Databricks

Nandini · ‎12-05-2022

I am trying to parallelise the execution of file copy in Databricks. Making use of multiple executors is one way. So, this is the piece of code that I wrote in pyspark.

def parallel_copy_execution(src_path: str, target_path: str):
  files_in_path = dbutils.fs.ls(src_path)
  file_paths_df = spark.sparkContext.parallelize(files_in_path).toDF()
  file_paths_df.foreach(lambda x: dbutils.fs.cp(x.path.toString(), target_path, recurse=True))

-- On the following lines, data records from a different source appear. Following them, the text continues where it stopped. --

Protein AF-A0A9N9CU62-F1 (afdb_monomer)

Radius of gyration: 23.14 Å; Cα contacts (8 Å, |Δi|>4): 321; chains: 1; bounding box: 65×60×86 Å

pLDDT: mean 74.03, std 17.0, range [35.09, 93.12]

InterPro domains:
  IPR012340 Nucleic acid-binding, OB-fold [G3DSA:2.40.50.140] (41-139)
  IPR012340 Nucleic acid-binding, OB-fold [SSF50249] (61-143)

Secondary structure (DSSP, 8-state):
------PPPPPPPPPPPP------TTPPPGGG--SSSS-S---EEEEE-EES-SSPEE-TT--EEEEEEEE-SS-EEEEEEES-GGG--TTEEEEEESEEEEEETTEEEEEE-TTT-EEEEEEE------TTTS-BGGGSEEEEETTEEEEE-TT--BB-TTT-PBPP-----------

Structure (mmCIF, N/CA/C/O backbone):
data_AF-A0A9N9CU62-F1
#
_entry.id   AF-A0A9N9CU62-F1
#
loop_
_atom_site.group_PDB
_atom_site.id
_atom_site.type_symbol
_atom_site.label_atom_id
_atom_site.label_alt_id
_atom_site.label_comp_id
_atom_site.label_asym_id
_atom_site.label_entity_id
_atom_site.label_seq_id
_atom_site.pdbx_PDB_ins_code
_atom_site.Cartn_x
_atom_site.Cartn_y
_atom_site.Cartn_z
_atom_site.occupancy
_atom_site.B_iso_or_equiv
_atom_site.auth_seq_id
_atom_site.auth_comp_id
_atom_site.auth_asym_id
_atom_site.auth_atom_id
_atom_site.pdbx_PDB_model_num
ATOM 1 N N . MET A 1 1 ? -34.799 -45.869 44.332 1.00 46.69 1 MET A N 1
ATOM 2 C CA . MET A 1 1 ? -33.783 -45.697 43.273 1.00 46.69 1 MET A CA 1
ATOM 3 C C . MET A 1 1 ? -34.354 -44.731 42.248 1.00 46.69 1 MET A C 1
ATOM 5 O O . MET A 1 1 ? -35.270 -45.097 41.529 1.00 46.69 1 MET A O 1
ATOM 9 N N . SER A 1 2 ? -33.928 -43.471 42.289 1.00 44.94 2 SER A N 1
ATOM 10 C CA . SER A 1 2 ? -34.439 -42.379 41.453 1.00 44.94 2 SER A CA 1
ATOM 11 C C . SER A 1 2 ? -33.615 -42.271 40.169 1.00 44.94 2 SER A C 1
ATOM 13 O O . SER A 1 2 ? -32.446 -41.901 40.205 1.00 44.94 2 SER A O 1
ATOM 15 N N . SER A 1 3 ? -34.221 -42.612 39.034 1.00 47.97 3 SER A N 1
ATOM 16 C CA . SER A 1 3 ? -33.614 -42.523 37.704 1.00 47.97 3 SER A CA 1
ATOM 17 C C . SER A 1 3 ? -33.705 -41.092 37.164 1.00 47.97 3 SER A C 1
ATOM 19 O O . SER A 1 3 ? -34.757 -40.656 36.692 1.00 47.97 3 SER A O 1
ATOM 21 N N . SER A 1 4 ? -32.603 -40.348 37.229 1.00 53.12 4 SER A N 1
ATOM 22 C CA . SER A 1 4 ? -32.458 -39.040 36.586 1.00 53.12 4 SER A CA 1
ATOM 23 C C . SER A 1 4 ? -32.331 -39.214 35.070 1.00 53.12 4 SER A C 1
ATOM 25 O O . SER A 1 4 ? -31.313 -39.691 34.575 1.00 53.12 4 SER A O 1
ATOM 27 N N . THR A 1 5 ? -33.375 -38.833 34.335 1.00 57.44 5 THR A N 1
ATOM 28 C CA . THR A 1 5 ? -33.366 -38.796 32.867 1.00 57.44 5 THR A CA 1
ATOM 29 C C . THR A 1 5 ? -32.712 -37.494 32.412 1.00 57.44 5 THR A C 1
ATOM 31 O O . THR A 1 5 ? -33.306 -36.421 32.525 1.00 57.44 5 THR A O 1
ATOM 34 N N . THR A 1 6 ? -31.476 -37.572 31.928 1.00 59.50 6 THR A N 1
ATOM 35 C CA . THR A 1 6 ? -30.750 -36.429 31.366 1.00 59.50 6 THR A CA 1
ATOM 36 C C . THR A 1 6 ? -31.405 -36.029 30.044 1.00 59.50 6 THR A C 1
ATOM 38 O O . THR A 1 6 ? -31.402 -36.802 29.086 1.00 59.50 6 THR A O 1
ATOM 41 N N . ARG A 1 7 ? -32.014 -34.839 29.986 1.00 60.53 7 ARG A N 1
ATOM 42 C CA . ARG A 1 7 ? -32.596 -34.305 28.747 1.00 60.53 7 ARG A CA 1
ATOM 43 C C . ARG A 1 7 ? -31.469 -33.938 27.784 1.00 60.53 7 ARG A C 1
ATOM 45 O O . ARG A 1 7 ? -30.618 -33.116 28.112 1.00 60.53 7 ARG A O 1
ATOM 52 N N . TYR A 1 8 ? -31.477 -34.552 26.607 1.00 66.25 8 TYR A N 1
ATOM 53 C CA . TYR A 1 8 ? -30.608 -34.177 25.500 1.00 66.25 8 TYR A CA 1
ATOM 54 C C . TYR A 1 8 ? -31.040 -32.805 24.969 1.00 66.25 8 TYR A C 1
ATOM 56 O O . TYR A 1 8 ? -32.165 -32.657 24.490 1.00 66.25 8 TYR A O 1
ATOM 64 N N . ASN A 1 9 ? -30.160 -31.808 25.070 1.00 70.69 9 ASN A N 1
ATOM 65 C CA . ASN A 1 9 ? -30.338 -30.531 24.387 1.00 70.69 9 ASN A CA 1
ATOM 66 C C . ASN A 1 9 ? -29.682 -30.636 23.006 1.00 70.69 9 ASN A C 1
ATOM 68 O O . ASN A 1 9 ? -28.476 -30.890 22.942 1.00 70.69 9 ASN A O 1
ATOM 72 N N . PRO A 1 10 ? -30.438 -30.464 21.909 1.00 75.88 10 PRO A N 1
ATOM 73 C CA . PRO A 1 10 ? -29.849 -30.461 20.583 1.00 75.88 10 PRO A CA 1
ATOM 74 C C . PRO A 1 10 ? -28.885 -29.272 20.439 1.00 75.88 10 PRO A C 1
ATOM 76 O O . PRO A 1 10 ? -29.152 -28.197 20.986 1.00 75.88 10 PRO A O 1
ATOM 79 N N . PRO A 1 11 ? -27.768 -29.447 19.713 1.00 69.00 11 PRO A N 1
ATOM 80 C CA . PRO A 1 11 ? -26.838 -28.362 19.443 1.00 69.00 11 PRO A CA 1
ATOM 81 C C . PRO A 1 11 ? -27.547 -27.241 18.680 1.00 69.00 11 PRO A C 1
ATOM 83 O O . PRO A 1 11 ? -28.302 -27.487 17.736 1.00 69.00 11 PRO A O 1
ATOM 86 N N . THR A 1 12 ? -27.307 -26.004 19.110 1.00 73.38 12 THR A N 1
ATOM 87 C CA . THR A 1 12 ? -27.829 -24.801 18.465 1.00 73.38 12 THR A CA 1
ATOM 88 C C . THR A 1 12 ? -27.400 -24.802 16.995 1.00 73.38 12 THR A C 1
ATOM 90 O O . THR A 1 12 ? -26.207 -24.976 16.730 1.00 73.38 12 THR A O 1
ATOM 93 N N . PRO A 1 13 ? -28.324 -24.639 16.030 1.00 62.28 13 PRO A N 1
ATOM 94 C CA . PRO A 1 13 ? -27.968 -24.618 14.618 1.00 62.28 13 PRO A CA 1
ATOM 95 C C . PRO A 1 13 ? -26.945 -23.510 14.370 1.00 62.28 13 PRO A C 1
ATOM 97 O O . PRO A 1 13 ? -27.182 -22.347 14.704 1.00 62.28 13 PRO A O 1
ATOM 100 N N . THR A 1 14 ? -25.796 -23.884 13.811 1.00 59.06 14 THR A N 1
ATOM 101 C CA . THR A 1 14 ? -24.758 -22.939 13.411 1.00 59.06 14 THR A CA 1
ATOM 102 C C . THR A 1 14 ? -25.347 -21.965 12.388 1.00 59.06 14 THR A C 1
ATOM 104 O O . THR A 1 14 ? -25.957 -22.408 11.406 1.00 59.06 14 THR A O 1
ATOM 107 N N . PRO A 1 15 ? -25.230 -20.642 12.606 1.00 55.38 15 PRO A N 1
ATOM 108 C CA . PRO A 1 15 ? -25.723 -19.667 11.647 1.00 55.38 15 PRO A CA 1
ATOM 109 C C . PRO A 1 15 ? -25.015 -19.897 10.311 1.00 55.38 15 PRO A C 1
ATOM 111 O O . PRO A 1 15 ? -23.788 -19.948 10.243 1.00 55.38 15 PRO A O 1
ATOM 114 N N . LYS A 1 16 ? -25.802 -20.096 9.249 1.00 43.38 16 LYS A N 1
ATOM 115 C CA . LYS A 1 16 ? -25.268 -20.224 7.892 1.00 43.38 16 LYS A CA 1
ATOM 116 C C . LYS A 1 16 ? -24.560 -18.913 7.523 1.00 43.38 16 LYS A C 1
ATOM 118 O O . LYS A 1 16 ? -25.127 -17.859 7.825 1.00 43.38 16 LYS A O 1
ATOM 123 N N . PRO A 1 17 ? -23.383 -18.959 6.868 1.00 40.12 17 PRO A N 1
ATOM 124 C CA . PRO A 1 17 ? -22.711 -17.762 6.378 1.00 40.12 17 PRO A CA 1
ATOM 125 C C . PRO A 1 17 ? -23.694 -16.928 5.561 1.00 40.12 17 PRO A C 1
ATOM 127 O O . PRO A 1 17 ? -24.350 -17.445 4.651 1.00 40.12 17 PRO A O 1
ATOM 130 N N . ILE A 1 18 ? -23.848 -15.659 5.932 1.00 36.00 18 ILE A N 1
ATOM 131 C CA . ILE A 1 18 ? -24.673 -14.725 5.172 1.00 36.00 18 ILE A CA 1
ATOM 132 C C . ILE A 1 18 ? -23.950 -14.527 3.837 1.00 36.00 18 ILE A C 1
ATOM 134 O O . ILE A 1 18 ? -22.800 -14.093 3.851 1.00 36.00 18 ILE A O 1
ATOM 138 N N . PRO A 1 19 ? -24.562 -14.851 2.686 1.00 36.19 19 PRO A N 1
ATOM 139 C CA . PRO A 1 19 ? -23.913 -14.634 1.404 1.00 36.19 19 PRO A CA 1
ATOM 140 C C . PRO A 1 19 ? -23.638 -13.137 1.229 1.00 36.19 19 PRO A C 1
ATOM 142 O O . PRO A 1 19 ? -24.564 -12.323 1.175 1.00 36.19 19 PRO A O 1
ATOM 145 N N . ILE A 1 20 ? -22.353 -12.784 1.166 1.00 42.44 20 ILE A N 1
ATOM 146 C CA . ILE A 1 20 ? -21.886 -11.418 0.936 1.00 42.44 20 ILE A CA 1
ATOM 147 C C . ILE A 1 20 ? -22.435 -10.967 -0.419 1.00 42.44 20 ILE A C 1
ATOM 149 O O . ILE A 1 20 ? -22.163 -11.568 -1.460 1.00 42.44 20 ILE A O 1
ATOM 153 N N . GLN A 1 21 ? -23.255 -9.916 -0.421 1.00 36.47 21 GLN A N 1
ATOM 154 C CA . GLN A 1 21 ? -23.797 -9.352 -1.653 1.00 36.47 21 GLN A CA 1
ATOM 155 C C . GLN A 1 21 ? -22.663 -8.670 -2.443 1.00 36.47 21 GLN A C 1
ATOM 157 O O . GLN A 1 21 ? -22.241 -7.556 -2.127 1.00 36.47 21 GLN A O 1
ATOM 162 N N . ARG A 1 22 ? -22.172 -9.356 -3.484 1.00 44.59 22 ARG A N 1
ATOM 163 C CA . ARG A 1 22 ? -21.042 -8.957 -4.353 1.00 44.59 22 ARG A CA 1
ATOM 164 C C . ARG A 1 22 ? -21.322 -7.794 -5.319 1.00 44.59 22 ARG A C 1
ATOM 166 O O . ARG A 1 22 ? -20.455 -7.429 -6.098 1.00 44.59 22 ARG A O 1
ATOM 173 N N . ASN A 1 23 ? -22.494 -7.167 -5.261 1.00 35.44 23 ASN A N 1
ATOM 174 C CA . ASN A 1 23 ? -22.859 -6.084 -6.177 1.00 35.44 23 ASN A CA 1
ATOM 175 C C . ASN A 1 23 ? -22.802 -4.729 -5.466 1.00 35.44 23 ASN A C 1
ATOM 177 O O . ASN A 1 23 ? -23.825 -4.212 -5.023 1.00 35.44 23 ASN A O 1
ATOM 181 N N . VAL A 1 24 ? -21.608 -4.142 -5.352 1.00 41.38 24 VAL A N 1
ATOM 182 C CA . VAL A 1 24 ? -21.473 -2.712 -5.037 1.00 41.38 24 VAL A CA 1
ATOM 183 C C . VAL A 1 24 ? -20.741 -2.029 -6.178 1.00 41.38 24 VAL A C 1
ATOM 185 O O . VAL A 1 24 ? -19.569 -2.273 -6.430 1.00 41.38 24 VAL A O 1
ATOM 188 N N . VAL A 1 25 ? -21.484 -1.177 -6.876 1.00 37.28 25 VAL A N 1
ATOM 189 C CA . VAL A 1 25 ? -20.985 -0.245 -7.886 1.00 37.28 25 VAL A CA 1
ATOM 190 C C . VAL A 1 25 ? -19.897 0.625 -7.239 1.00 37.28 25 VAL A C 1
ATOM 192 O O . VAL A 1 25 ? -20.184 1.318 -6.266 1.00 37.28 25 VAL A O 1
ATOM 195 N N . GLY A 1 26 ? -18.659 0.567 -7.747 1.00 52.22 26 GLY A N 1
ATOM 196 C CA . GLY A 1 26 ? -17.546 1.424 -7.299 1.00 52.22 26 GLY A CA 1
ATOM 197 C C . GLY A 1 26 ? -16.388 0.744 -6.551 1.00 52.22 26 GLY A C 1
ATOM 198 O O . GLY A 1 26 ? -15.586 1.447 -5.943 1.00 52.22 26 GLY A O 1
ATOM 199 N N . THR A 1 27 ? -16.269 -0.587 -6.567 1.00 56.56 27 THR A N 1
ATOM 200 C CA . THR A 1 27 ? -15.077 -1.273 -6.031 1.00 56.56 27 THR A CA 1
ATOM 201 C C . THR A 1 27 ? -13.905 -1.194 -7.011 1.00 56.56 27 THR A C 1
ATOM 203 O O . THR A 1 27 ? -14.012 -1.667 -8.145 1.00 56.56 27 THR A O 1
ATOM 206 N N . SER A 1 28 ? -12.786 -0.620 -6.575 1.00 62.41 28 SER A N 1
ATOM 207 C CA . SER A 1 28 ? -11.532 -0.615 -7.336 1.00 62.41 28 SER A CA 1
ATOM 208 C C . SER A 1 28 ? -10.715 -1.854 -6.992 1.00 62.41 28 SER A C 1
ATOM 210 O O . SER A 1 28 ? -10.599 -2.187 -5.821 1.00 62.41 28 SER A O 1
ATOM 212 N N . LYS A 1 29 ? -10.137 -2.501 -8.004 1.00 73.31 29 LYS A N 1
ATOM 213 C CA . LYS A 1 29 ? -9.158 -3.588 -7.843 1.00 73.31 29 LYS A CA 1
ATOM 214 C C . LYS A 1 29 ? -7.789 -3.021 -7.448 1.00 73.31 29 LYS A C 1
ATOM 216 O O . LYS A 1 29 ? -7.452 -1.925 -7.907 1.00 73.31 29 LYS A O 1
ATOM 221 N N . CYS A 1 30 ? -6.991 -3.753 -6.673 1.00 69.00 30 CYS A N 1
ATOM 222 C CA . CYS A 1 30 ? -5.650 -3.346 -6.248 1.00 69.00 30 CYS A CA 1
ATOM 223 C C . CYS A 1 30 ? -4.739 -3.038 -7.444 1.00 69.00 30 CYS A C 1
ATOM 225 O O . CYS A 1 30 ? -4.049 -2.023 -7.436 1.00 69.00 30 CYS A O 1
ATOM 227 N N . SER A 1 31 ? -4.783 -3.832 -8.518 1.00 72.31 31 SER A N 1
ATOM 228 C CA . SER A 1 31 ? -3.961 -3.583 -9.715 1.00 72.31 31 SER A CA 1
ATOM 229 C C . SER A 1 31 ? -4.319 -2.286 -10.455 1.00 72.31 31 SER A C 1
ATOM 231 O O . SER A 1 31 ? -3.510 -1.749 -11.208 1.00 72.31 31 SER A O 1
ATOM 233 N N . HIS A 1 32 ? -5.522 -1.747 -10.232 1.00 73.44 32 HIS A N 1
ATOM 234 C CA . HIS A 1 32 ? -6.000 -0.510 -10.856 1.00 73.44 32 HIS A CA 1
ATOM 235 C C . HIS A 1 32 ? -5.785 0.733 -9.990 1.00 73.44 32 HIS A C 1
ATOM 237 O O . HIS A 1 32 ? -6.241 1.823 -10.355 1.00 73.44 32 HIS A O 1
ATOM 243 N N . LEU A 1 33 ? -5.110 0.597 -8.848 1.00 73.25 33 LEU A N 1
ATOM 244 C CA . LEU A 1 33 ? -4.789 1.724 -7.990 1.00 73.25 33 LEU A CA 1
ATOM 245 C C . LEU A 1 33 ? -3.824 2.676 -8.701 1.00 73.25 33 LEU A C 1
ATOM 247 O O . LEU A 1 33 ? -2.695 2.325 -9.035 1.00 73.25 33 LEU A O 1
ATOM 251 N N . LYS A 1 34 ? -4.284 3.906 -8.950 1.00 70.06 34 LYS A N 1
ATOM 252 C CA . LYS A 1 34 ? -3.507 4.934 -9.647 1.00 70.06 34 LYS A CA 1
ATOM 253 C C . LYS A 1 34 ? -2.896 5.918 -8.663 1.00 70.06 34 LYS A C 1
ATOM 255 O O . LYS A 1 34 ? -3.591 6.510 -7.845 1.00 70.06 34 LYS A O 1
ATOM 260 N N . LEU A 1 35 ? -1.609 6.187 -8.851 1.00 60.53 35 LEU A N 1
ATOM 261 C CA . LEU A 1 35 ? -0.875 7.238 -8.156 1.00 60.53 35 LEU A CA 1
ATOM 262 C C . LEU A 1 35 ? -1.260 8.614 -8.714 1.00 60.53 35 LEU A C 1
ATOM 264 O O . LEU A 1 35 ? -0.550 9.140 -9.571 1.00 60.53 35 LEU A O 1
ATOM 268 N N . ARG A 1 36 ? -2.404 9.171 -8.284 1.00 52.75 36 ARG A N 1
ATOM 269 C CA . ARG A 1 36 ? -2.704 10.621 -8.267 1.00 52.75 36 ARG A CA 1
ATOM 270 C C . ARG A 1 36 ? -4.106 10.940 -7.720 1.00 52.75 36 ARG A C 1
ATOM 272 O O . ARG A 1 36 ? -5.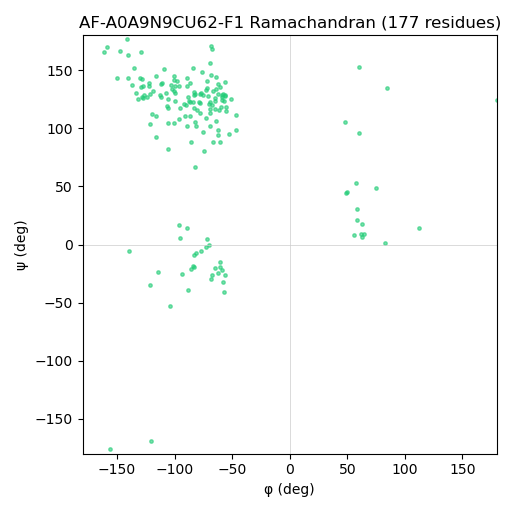099 10.506 -8.286 1.00 52.75 36 ARG A O 1
ATOM 279 N N . LEU A 1 37 ? -4.094 11.796 -6.689 1.00 42.00 37 LEU A N 1
ATOM 280 C CA . LEU A 1 37 ? -5.058 12.829 -6.265 1.00 42.00 37 LEU A CA 1
ATOM 281 C C . LEU A 1 37 ? -6.547 12.465 -6.191 1.00 42.00 37 LEU A C 1
ATOM 283 O O . LEU A 1 37 ? -7.247 12.511 -7.192 1.00 42.00 37 LEU A O 1
ATOM 287 N N . LEU A 1 38 ? -7.021 12.304 -4.947 1.00 39.66 38 LEU A N 1
ATOM 288 C CA . LEU A 1 38 ? -8.328 12.767 -4.438 1.00 39.66 38 LEU A CA 1
ATOM 289 C C . LEU A 1 38 ? -9.602 12.320 -5.170 1.00 39.66 38 LEU A C 1
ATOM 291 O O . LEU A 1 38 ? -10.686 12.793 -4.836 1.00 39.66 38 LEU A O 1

I fetched all the files to copy and created a Dataframe. And when trying to run a foreach on top of the DataFrame I am getting the following error. It says that

`You cannot use dbutils within a spark job`

You cannot use dbutils within a spark job or otherwise pickle it.
            If you need to use getArguments within a spark job, you have to get the argument before
            using it in the job. For example, if you have the following code:
 
              myRdd.map(lambda i: dbutils.args.getArgument("X") + str(i))
 
            Then you should use it this way:
 
              argX = dbutils.args.getArgument("X")
              myRdd.map(lambda i: argX + str(i))

But when I try the same in Scala. It works perfectly. The dbutils is used inside a spark job then. Attaching that piece of code as well.

def parallel_copy_execution(p: String, t: String): Unit = {
  dbutils.fs.ls(p).map(_.path).toDF.foreach { file =>
    dbutils.fs.cp(file(0).toString,t , recurse=true)
    println(s"cp file: $file")
  }
}

Is the Pyspark API's not updated to handle this?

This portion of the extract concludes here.